As a young boy Mike Jirschele excelled in most sports. Back when the NFL sponsored the Punt, Pass and Kick contests Mike earned a trip to New Orleans to compete with other kids his age. The PP&K was initially a contest for boys that began in 1961 and broken into several age groups. Later, girls were included but the program ended in 2017 as the NFL decided to go toward a team approach for encouraging the sport rather than individual competition. Some states still have their own PP&K programs. And while mike was very good at football, he loved the baseball diamond. In high school he stared in football, basketball and baseball but when summer break hit, he played for the local BABA team against many older players, and he excelled.

As a sophomore in 1974 Mike started on the gridiron at quarterback and defensive back, like his father Don had done. The team posted a 7-2 record and improved the next season to 8-1, losing the season opener to conference champion Marinette. Mike earned All-Conference at both positions (If they named a kicker or punter to the teams, Mike would have earned those spots) as well as first team All-State U.P.I. (Second team on the A.P. team) as a quarterback. His team ran the wishbone and Mike was the primary runner, even from the quarterback position. He had 166 carries for 1,368 yards and scored 19 touchdowns, kicked 25 extra points and two field goals (One was a conference record 46-yader) for 145 points. His passing stats were modest with 71 attempts, 31 completions, only three interceptions for 428 yards and six scores. In the 10-team conference he nearly outdistanced the #2 rusher who had 767 yards by a 2-1 margin and his closest scoring opponent on the conference lists had 67 points. Against Seymour he tied his dads school scoring record with 42 points on six touchdowns, four extra-point kicks and a 2-point conversion run.

Mike started as a guard on the varsity basketball team as a sophomore (A 9-9 season) and would end up as the school’s all-time leading scorer with 1,101 points. As a junior he set sectional playoff scoring records as he led the team to a 20-5 record and just lost to St. Francis in the Class B title game 68-66. He scored 28 points in the title game with 16 of them coming in the fourth period to take the lead several times and then to keep the Truckers close. In that fourth period he also created three turnovers, hauled down four rebounds and, standing 5’10, he out jumped 6’5 Dave Dorlack on a jump ball. With three seconds to play in the game, down by two points, St. Francis dropped back and allowed the inbound pass to go to Jirschele who quickly took several steps and then let the ball go towards the basket as time expired. Unlike Beloit’s Lamont Weavers last second, 55-foot shot to win the 1969 title, his half-court shot missed. The St. Francis fans exploded with joy. Mike fell o his knees and lay face down on the court for about five seconds when his coach, Carl Bruggint, came over and asked if he was ok. Mike looked up and simply said “Yep.” There were no tears, just an acceptance that he and his team had done their best. He impressed many at the state tournament for his overall play. He would earn third team All-State by the UPI that season as well as first team All-Bay Conference.

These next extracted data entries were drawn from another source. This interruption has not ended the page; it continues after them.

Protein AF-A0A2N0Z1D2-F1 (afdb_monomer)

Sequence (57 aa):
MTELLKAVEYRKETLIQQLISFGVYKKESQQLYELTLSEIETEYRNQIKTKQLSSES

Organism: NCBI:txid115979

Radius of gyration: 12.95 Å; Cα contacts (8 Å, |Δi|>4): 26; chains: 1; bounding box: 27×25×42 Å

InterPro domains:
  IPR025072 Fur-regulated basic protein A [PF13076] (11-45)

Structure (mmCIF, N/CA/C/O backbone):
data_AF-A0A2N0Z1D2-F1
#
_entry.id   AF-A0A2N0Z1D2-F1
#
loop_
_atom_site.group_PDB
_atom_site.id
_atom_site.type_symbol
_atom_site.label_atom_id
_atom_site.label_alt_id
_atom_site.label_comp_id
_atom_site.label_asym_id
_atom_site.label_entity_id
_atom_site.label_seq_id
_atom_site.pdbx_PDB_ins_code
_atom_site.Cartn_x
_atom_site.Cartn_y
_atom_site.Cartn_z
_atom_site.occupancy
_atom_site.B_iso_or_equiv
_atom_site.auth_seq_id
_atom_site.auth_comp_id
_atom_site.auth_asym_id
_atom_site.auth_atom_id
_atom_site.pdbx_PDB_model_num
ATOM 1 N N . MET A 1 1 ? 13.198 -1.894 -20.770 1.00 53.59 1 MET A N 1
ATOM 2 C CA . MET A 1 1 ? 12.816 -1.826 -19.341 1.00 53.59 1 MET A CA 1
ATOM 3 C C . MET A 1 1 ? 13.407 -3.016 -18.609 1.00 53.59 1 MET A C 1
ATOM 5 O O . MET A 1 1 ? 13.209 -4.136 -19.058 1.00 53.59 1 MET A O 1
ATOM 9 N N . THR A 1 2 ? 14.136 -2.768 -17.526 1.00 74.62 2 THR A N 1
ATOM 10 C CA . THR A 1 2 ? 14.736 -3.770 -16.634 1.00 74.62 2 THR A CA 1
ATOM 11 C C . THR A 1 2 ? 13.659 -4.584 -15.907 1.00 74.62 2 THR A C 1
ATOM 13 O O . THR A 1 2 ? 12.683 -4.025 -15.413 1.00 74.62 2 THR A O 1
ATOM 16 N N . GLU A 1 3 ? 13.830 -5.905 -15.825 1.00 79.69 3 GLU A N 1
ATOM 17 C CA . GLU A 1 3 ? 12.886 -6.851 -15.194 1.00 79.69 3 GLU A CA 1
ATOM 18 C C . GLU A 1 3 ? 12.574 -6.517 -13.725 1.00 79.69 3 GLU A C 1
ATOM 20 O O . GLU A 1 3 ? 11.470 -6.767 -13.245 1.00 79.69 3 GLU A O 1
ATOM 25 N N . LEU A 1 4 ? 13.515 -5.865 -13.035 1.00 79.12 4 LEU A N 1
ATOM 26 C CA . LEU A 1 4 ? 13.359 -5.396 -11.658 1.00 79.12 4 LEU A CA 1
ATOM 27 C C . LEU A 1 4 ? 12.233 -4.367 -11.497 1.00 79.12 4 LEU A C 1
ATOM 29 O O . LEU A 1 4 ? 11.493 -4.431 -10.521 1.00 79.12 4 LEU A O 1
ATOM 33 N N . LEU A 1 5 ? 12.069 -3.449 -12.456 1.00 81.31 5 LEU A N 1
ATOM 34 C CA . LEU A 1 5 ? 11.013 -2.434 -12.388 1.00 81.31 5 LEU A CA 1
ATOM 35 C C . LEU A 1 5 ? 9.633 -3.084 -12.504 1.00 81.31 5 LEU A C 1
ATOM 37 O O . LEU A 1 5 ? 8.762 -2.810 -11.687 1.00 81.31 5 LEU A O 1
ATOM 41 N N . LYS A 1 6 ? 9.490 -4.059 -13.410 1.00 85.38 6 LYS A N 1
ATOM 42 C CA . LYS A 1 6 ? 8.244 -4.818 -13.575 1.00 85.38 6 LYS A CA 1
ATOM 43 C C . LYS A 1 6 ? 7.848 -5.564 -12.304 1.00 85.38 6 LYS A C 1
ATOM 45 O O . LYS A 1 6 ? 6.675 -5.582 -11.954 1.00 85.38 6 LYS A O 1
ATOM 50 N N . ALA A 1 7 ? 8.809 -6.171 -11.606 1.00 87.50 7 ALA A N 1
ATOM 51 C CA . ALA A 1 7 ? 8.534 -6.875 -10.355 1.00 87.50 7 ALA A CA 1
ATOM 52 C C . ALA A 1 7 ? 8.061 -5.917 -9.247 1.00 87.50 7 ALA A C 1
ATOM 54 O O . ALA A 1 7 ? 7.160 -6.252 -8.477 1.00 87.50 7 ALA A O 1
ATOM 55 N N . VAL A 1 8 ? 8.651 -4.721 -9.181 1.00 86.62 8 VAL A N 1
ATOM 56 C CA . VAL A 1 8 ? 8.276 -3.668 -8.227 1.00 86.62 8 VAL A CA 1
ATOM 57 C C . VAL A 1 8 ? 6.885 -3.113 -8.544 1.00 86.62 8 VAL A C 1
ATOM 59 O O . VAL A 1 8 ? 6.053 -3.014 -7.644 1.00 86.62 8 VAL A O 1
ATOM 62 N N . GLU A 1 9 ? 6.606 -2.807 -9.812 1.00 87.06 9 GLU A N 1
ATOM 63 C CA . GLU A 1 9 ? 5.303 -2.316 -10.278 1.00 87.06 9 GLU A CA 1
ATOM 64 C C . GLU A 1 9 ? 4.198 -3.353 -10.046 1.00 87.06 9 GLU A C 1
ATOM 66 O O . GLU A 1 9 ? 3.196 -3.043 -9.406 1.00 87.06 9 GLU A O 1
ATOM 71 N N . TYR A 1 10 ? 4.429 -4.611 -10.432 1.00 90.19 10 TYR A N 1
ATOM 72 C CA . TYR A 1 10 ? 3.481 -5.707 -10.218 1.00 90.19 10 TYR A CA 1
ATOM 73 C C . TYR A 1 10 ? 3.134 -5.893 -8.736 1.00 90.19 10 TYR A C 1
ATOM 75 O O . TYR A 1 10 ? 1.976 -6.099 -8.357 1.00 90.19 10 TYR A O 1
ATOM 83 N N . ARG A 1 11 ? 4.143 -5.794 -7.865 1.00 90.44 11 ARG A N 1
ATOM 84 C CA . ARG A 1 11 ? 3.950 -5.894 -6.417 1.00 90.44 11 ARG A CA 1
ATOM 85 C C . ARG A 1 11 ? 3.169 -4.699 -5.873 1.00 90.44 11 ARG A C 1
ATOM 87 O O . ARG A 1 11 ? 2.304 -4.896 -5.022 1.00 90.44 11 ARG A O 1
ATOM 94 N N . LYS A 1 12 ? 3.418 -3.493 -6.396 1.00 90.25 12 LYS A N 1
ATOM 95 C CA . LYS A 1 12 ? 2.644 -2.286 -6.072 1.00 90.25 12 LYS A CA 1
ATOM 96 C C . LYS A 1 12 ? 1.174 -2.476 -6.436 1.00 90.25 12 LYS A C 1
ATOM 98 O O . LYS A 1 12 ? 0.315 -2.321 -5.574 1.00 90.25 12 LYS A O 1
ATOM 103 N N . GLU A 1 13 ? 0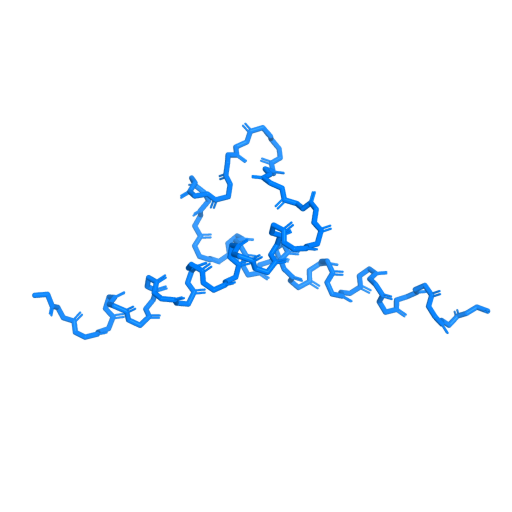.890 -2.866 -7.676 1.00 91.44 13 GLU A N 1
ATOM 104 C CA . GLU A 1 13 ? -0.476 -3.085 -8.161 1.00 91.44 13 GLU A CA 1
ATOM 105 C C . GLU A 1 13 ? -1.212 -4.148 -7.345 1.00 91.44 13 GLU A C 1
ATOM 107 O O . GLU A 1 13 ? -2.354 -3.932 -6.941 1.00 91.44 13 GLU A O 1
ATOM 112 N N . THR A 1 14 ? -0.536 -5.256 -7.022 1.00 92.50 14 THR A N 1
ATOM 113 C CA . THR A 1 14 ? -1.103 -6.326 -6.188 1.00 92.50 14 THR A CA 1
ATOM 114 C C . THR A 1 14 ? -1.564 -5.784 -4.835 1.00 92.50 14 THR A C 1
ATOM 116 O O . THR A 1 14 ? -2.703 -6.009 -4.430 1.00 92.50 14 THR A O 1
ATOM 119 N N . LEU A 1 15 ? -0.715 -5.019 -4.143 1.00 91.56 15 LEU A N 1
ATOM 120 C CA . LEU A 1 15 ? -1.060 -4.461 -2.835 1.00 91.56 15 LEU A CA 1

A state-wide legend was growing.

Baseball season started soon, and the Truckers were a middle of the road team, but Mie was hitting well and playing shortstop. In one game he was involved in a triple play, catching a line shot, stepping on second for the next out and then tossing the ball to first to complete the play. Unfortunately, he also made an error in the game that led to his team losing. He hit several homers that year and was named to the All-Bay team…a triple feat after winning first team spots in football and basketball. Then it was on to summer ball where he again excelled and major league scouts were beginning to take notice.